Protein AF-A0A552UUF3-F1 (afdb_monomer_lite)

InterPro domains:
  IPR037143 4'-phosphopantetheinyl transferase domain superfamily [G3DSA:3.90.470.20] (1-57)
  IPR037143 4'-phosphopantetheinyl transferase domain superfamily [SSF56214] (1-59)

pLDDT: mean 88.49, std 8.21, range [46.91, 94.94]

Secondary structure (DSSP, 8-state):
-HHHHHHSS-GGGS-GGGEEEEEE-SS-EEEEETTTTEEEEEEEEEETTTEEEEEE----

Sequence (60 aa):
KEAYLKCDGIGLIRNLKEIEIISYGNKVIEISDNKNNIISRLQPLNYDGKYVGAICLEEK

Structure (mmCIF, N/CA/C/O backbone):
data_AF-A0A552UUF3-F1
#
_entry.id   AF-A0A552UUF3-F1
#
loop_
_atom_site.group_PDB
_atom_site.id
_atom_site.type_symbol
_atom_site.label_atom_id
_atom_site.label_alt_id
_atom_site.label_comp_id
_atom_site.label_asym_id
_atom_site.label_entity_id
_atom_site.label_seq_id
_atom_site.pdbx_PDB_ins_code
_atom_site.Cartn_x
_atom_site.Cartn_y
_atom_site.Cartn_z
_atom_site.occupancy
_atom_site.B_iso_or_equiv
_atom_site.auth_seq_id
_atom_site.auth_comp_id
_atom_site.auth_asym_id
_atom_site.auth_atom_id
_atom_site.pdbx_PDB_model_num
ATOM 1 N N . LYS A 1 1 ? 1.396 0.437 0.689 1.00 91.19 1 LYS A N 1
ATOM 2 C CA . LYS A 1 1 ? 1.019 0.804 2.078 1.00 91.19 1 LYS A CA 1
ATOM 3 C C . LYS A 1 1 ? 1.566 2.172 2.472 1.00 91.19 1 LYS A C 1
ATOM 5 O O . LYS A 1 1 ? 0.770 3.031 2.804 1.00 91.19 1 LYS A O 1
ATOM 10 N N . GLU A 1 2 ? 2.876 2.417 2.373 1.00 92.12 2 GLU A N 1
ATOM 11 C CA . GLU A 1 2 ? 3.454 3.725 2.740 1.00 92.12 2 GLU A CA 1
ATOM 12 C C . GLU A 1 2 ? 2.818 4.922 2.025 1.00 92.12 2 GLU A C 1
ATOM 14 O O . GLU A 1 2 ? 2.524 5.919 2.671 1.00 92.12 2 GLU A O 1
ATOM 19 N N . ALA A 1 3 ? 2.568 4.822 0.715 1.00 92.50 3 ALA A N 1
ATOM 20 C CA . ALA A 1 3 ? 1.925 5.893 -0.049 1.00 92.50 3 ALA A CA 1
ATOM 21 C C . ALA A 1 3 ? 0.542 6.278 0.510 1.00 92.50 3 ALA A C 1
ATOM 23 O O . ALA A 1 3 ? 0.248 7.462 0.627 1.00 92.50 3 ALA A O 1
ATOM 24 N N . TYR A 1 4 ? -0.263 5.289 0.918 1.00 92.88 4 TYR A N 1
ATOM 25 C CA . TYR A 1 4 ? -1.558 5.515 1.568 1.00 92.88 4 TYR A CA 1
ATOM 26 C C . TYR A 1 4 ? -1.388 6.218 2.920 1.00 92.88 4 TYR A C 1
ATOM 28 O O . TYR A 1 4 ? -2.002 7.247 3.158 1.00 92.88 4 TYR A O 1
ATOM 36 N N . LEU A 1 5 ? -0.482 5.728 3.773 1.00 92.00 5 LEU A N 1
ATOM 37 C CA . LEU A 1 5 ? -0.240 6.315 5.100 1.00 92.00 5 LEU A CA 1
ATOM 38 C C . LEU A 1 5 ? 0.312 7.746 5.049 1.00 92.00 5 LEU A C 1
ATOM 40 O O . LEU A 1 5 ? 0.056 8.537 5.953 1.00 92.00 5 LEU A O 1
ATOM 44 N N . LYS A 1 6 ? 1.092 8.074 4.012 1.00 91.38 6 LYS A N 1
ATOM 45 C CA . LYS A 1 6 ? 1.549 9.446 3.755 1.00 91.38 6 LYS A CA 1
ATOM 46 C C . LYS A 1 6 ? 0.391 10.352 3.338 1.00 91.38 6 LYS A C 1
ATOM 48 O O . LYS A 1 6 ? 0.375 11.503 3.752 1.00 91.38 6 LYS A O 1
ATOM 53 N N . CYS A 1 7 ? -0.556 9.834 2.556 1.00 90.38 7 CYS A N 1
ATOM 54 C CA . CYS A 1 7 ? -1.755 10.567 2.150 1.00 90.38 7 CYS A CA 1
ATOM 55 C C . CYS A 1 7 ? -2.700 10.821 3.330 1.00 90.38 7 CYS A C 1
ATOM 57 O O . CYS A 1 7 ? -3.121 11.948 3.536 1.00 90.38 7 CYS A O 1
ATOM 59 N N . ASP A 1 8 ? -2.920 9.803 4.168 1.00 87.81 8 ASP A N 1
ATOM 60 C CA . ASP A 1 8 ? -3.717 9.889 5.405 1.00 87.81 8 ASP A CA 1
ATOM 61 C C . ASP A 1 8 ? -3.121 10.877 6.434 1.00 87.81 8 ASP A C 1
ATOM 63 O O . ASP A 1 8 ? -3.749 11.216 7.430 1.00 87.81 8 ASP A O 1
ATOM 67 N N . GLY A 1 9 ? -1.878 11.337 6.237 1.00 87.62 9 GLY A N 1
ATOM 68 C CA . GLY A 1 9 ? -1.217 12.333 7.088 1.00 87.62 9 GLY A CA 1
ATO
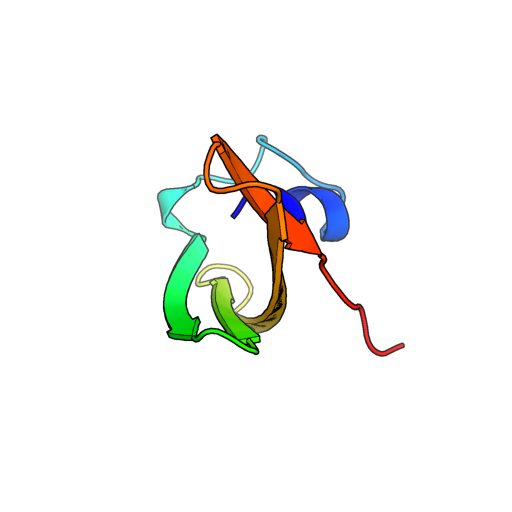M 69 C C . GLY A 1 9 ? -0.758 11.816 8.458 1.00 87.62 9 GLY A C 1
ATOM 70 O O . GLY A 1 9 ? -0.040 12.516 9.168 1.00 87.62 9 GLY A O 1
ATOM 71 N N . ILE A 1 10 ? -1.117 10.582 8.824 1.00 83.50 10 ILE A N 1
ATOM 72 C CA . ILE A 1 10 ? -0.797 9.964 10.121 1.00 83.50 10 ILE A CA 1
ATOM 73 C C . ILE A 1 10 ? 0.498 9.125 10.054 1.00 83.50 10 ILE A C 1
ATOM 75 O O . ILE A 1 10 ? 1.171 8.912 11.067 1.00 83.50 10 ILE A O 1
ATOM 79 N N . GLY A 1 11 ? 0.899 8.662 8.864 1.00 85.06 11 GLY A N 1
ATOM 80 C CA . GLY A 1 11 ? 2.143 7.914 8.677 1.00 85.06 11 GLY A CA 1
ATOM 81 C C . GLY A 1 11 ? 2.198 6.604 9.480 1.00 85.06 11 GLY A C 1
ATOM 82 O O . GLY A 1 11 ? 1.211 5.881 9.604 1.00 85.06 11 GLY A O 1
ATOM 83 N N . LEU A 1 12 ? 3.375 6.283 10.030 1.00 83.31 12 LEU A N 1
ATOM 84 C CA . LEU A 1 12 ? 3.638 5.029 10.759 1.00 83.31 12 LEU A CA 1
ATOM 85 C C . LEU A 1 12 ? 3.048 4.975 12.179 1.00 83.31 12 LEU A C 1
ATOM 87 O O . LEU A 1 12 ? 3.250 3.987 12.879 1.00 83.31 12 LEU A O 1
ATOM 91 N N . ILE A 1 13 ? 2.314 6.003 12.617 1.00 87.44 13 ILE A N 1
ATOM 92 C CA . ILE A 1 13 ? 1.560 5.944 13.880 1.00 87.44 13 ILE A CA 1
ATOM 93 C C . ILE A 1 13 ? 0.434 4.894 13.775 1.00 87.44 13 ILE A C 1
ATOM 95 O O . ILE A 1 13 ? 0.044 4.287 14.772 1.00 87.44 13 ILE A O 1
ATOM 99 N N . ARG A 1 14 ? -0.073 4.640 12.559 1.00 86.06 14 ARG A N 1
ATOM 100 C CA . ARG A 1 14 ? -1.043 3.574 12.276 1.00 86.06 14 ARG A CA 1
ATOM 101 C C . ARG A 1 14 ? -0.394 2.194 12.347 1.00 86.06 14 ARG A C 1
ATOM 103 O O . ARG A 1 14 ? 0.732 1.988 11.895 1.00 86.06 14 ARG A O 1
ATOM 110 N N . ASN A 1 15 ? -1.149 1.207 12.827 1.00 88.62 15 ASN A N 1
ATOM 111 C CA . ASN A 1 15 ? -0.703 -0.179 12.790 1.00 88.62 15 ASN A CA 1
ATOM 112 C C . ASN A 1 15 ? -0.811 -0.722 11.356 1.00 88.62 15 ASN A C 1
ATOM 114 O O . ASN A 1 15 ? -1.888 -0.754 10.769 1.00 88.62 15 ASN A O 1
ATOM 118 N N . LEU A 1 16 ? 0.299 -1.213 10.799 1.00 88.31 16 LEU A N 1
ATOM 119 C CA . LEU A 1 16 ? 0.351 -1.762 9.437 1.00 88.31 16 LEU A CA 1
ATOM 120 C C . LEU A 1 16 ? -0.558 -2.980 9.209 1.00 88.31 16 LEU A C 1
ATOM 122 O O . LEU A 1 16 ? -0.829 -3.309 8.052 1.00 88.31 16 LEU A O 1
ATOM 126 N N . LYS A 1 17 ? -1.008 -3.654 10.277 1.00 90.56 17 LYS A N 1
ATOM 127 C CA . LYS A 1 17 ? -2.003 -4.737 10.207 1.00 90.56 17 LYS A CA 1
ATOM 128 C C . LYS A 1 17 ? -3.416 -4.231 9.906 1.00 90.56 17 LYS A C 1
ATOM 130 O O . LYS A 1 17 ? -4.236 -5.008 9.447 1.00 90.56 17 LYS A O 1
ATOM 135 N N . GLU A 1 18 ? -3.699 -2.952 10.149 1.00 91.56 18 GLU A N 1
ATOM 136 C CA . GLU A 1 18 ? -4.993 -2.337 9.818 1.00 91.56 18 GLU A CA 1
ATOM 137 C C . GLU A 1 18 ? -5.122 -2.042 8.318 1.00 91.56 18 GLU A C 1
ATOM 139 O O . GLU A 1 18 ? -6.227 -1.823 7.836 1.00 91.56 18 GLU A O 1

---

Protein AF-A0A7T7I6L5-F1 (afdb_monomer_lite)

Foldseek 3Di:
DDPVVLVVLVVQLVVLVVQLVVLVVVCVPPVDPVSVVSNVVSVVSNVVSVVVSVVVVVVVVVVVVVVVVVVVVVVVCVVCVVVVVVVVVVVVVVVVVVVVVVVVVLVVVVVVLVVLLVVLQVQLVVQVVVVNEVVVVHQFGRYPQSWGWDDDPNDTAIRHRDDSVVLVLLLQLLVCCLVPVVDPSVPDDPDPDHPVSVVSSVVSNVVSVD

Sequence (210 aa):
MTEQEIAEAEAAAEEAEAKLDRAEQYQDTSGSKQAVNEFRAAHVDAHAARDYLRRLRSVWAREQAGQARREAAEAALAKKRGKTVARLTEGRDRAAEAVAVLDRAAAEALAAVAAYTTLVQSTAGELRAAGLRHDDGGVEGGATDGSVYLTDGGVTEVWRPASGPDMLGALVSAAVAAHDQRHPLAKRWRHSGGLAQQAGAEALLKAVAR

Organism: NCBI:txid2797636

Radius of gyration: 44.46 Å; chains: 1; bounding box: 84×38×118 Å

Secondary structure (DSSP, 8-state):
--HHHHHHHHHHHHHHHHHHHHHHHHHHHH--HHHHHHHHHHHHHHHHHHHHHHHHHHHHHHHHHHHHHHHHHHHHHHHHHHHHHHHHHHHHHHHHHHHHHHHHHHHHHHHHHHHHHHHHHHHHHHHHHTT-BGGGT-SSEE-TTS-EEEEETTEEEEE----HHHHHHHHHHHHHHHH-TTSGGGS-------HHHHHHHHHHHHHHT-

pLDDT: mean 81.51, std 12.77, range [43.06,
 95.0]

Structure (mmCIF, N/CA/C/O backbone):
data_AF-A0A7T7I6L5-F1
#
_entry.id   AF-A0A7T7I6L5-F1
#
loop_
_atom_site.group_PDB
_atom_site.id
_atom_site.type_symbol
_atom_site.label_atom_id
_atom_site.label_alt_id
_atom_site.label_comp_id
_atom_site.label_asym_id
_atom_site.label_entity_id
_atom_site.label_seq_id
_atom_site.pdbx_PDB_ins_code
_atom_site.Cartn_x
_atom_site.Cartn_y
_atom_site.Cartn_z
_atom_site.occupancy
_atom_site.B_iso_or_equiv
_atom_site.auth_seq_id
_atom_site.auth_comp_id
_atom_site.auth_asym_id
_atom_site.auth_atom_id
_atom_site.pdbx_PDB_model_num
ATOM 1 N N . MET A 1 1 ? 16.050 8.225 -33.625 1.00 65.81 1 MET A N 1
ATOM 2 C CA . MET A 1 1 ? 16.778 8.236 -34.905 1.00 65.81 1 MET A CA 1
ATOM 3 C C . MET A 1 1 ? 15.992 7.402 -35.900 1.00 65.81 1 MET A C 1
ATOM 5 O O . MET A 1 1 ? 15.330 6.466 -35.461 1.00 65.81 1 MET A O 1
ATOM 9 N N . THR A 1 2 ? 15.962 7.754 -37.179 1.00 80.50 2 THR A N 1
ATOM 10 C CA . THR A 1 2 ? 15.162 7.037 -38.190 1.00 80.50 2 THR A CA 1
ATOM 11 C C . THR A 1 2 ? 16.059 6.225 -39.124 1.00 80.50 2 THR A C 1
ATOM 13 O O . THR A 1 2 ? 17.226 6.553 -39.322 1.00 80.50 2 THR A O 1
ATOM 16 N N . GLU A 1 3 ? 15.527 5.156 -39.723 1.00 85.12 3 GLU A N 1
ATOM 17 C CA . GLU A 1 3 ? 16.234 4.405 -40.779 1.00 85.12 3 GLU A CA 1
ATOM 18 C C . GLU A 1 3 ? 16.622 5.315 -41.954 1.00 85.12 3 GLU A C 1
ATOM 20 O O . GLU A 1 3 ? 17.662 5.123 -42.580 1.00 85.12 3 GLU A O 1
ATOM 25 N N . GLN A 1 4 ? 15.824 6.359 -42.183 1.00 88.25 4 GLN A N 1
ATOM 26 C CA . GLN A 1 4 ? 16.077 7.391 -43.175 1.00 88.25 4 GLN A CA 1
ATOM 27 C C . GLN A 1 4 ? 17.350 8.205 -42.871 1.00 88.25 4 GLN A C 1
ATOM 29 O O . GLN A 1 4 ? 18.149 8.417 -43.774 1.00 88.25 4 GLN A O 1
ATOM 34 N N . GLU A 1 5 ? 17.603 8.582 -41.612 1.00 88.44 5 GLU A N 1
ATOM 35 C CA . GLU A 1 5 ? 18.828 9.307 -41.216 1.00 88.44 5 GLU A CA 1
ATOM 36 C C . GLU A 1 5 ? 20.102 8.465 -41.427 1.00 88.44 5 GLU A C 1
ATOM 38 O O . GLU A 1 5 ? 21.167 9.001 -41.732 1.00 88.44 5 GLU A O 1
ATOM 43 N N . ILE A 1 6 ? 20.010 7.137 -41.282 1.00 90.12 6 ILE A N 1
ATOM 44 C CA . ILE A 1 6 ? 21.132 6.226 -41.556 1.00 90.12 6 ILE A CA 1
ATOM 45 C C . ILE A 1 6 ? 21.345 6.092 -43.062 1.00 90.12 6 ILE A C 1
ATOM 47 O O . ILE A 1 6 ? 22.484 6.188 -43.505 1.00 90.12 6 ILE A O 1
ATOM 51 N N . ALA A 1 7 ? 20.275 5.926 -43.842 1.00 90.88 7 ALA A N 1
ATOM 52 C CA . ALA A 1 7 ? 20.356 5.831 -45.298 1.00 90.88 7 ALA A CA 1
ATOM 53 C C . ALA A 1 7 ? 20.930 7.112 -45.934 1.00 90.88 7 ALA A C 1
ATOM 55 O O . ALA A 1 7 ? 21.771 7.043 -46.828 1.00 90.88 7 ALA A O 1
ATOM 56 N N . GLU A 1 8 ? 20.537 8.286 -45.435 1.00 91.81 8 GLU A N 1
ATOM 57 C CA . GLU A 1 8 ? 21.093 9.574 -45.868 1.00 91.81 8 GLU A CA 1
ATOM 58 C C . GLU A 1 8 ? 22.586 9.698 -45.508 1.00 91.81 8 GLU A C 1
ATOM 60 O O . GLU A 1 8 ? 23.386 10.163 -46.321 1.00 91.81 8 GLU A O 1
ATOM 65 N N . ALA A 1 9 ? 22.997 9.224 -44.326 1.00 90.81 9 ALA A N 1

--

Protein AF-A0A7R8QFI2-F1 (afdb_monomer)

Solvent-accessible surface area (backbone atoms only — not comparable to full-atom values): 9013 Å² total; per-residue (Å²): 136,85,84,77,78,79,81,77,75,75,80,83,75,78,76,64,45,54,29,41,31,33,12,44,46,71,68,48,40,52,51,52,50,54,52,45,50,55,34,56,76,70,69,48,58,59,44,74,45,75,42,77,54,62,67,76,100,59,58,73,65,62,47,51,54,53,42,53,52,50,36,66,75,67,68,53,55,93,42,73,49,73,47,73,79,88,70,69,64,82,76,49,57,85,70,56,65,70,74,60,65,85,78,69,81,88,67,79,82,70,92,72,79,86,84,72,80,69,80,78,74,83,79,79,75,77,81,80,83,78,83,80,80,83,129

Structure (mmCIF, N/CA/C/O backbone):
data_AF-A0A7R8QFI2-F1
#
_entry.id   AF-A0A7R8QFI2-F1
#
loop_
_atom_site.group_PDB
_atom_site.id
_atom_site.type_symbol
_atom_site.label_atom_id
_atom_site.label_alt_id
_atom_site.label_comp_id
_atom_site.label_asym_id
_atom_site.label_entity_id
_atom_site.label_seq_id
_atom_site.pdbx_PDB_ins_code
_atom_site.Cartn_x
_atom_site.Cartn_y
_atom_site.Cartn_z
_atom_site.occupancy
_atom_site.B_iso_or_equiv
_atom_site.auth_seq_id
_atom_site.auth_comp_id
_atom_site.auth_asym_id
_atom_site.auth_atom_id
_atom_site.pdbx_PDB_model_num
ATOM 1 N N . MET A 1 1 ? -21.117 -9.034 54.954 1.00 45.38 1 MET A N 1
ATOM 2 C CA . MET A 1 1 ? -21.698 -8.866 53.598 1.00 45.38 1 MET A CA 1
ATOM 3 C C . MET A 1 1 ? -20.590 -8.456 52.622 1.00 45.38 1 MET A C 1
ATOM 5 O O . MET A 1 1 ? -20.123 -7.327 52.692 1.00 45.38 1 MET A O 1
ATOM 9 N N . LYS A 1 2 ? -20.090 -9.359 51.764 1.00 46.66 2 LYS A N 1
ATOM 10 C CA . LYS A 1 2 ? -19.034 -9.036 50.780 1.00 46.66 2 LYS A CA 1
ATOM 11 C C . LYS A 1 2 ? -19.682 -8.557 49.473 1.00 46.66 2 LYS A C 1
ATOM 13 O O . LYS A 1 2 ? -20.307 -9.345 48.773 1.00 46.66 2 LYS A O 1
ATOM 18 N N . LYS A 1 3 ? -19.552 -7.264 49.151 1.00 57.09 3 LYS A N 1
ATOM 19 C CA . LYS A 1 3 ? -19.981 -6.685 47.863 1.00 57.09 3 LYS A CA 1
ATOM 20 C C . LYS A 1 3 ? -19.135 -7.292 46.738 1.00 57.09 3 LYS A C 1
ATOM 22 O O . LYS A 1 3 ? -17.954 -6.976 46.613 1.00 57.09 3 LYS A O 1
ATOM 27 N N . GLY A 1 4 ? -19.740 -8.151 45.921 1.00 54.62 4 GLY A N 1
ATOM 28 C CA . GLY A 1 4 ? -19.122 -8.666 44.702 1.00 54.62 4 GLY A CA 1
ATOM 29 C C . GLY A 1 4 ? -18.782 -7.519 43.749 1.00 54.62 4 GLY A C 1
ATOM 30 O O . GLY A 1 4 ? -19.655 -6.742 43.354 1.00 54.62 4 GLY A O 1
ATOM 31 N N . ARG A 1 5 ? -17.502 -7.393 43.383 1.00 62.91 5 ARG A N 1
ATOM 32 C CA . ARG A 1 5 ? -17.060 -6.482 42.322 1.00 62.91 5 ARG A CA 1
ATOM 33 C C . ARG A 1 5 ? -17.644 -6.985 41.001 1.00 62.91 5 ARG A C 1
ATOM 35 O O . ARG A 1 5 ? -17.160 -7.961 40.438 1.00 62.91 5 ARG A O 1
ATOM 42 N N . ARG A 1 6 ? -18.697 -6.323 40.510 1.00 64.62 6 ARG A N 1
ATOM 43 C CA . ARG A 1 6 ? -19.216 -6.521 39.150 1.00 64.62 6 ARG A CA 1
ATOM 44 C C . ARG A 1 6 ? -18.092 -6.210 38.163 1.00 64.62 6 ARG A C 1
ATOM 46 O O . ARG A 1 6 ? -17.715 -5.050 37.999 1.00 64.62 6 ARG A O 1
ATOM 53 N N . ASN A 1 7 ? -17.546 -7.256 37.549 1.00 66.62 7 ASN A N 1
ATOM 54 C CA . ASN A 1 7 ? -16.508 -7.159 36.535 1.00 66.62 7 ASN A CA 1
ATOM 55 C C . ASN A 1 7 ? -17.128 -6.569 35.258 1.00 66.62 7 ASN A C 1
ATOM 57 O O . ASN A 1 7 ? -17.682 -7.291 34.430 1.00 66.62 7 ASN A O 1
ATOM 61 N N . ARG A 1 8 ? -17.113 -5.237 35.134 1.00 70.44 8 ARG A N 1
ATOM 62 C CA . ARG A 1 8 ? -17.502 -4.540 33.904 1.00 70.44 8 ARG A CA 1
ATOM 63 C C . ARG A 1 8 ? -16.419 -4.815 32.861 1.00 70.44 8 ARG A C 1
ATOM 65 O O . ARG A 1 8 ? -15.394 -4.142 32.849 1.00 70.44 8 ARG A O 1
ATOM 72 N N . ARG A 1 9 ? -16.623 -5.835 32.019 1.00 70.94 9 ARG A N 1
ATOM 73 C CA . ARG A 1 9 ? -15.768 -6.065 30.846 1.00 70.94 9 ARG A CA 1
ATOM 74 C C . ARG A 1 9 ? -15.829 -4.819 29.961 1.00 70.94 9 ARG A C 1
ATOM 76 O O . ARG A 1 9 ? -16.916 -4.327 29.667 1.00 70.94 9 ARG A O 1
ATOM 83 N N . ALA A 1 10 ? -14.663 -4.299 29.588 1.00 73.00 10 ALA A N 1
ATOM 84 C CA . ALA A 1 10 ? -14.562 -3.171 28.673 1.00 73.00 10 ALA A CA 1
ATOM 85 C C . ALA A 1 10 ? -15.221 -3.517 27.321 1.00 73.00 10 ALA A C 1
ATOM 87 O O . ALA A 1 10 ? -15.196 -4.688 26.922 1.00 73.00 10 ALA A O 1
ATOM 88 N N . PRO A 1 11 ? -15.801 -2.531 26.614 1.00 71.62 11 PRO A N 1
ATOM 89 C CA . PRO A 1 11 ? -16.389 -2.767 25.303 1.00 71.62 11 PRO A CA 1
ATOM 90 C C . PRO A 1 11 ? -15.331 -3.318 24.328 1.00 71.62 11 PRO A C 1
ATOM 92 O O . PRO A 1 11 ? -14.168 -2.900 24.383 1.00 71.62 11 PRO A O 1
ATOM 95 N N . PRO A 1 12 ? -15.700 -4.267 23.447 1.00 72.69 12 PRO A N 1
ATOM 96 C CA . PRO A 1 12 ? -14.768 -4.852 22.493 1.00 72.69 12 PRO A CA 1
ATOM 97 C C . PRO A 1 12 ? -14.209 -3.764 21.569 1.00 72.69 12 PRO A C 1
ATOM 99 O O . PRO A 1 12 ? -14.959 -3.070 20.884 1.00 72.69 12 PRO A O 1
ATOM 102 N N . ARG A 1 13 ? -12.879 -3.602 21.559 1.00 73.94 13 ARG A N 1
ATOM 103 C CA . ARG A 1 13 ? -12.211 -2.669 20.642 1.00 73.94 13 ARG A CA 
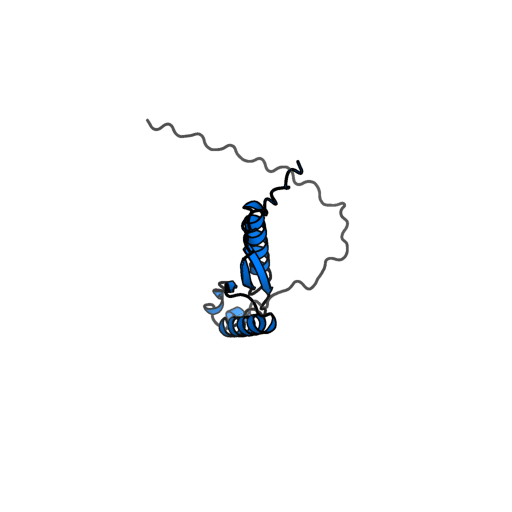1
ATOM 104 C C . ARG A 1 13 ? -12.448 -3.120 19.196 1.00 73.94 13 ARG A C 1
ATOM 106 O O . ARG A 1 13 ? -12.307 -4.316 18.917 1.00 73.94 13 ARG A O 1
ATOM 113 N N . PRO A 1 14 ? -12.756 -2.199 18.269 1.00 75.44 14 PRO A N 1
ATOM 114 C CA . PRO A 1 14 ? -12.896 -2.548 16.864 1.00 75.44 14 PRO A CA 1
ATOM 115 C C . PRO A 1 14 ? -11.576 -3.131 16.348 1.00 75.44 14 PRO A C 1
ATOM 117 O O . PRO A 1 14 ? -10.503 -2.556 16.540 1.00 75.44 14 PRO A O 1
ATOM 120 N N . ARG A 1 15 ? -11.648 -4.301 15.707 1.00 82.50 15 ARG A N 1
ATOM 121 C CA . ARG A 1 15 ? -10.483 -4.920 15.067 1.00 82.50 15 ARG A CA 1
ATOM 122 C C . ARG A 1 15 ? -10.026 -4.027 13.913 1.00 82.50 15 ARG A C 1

=== ABOUT THIS EXERCISE ===
The required output is every line above from the one with "ATOM 82 O O" down to the one with "ATOM 100 C CA", restated word for word, ends included.

=== ANSWER TO THE EXERCISE ===
ATOM 82 O O . GLY A 1 11 ? 1.211 5.881 9.604 1.00 85.06 11 GLY A O 1
ATOM 83 N N . LEU A 1 12 ? 3.375 6.283 10.030 1.00 83.31 12 LEU A N 1
ATOM 84 C CA . LEU A 1 12 ? 3.638 5.029 10.759 1.00 83.31 12 LEU A CA 1
ATOM 85 C C . LEU A 1 12 ? 3.048 4.975 12.179 1.00 83.31 12 LEU A C 1
ATOM 87 O O . LEU A 1 12 ? 3.250 3.987 12.879 1.00 83.31 12 LEU A O 1
ATOM 91 N N . ILE A 1 13 ? 2.314 6.003 12.617 1.00 87.44 13 ILE A N 1
ATOM 92 C CA . ILE A 1 13 ? 1.560 5.944 13.880 1.00 87.44 13 ILE A CA 1
ATOM 93 C C . ILE A 1 13 ? 0.434 4.894 13.775 1.00 87.44 13 ILE A C 1
ATOM 95 O O . ILE A 1 13 ? 0.044 4.287 14.772 1.00 87.44 13 ILE A O 1
ATOM 99 N N . ARG A 1 14 ? -0.073 4.640 12.559 1.00 86.06 14 ARG A N 1
ATOM 100 C CA . ARG A 1 14 ? -1.043 3.574 12.276 1.00 86.06 14 ARG A CA 1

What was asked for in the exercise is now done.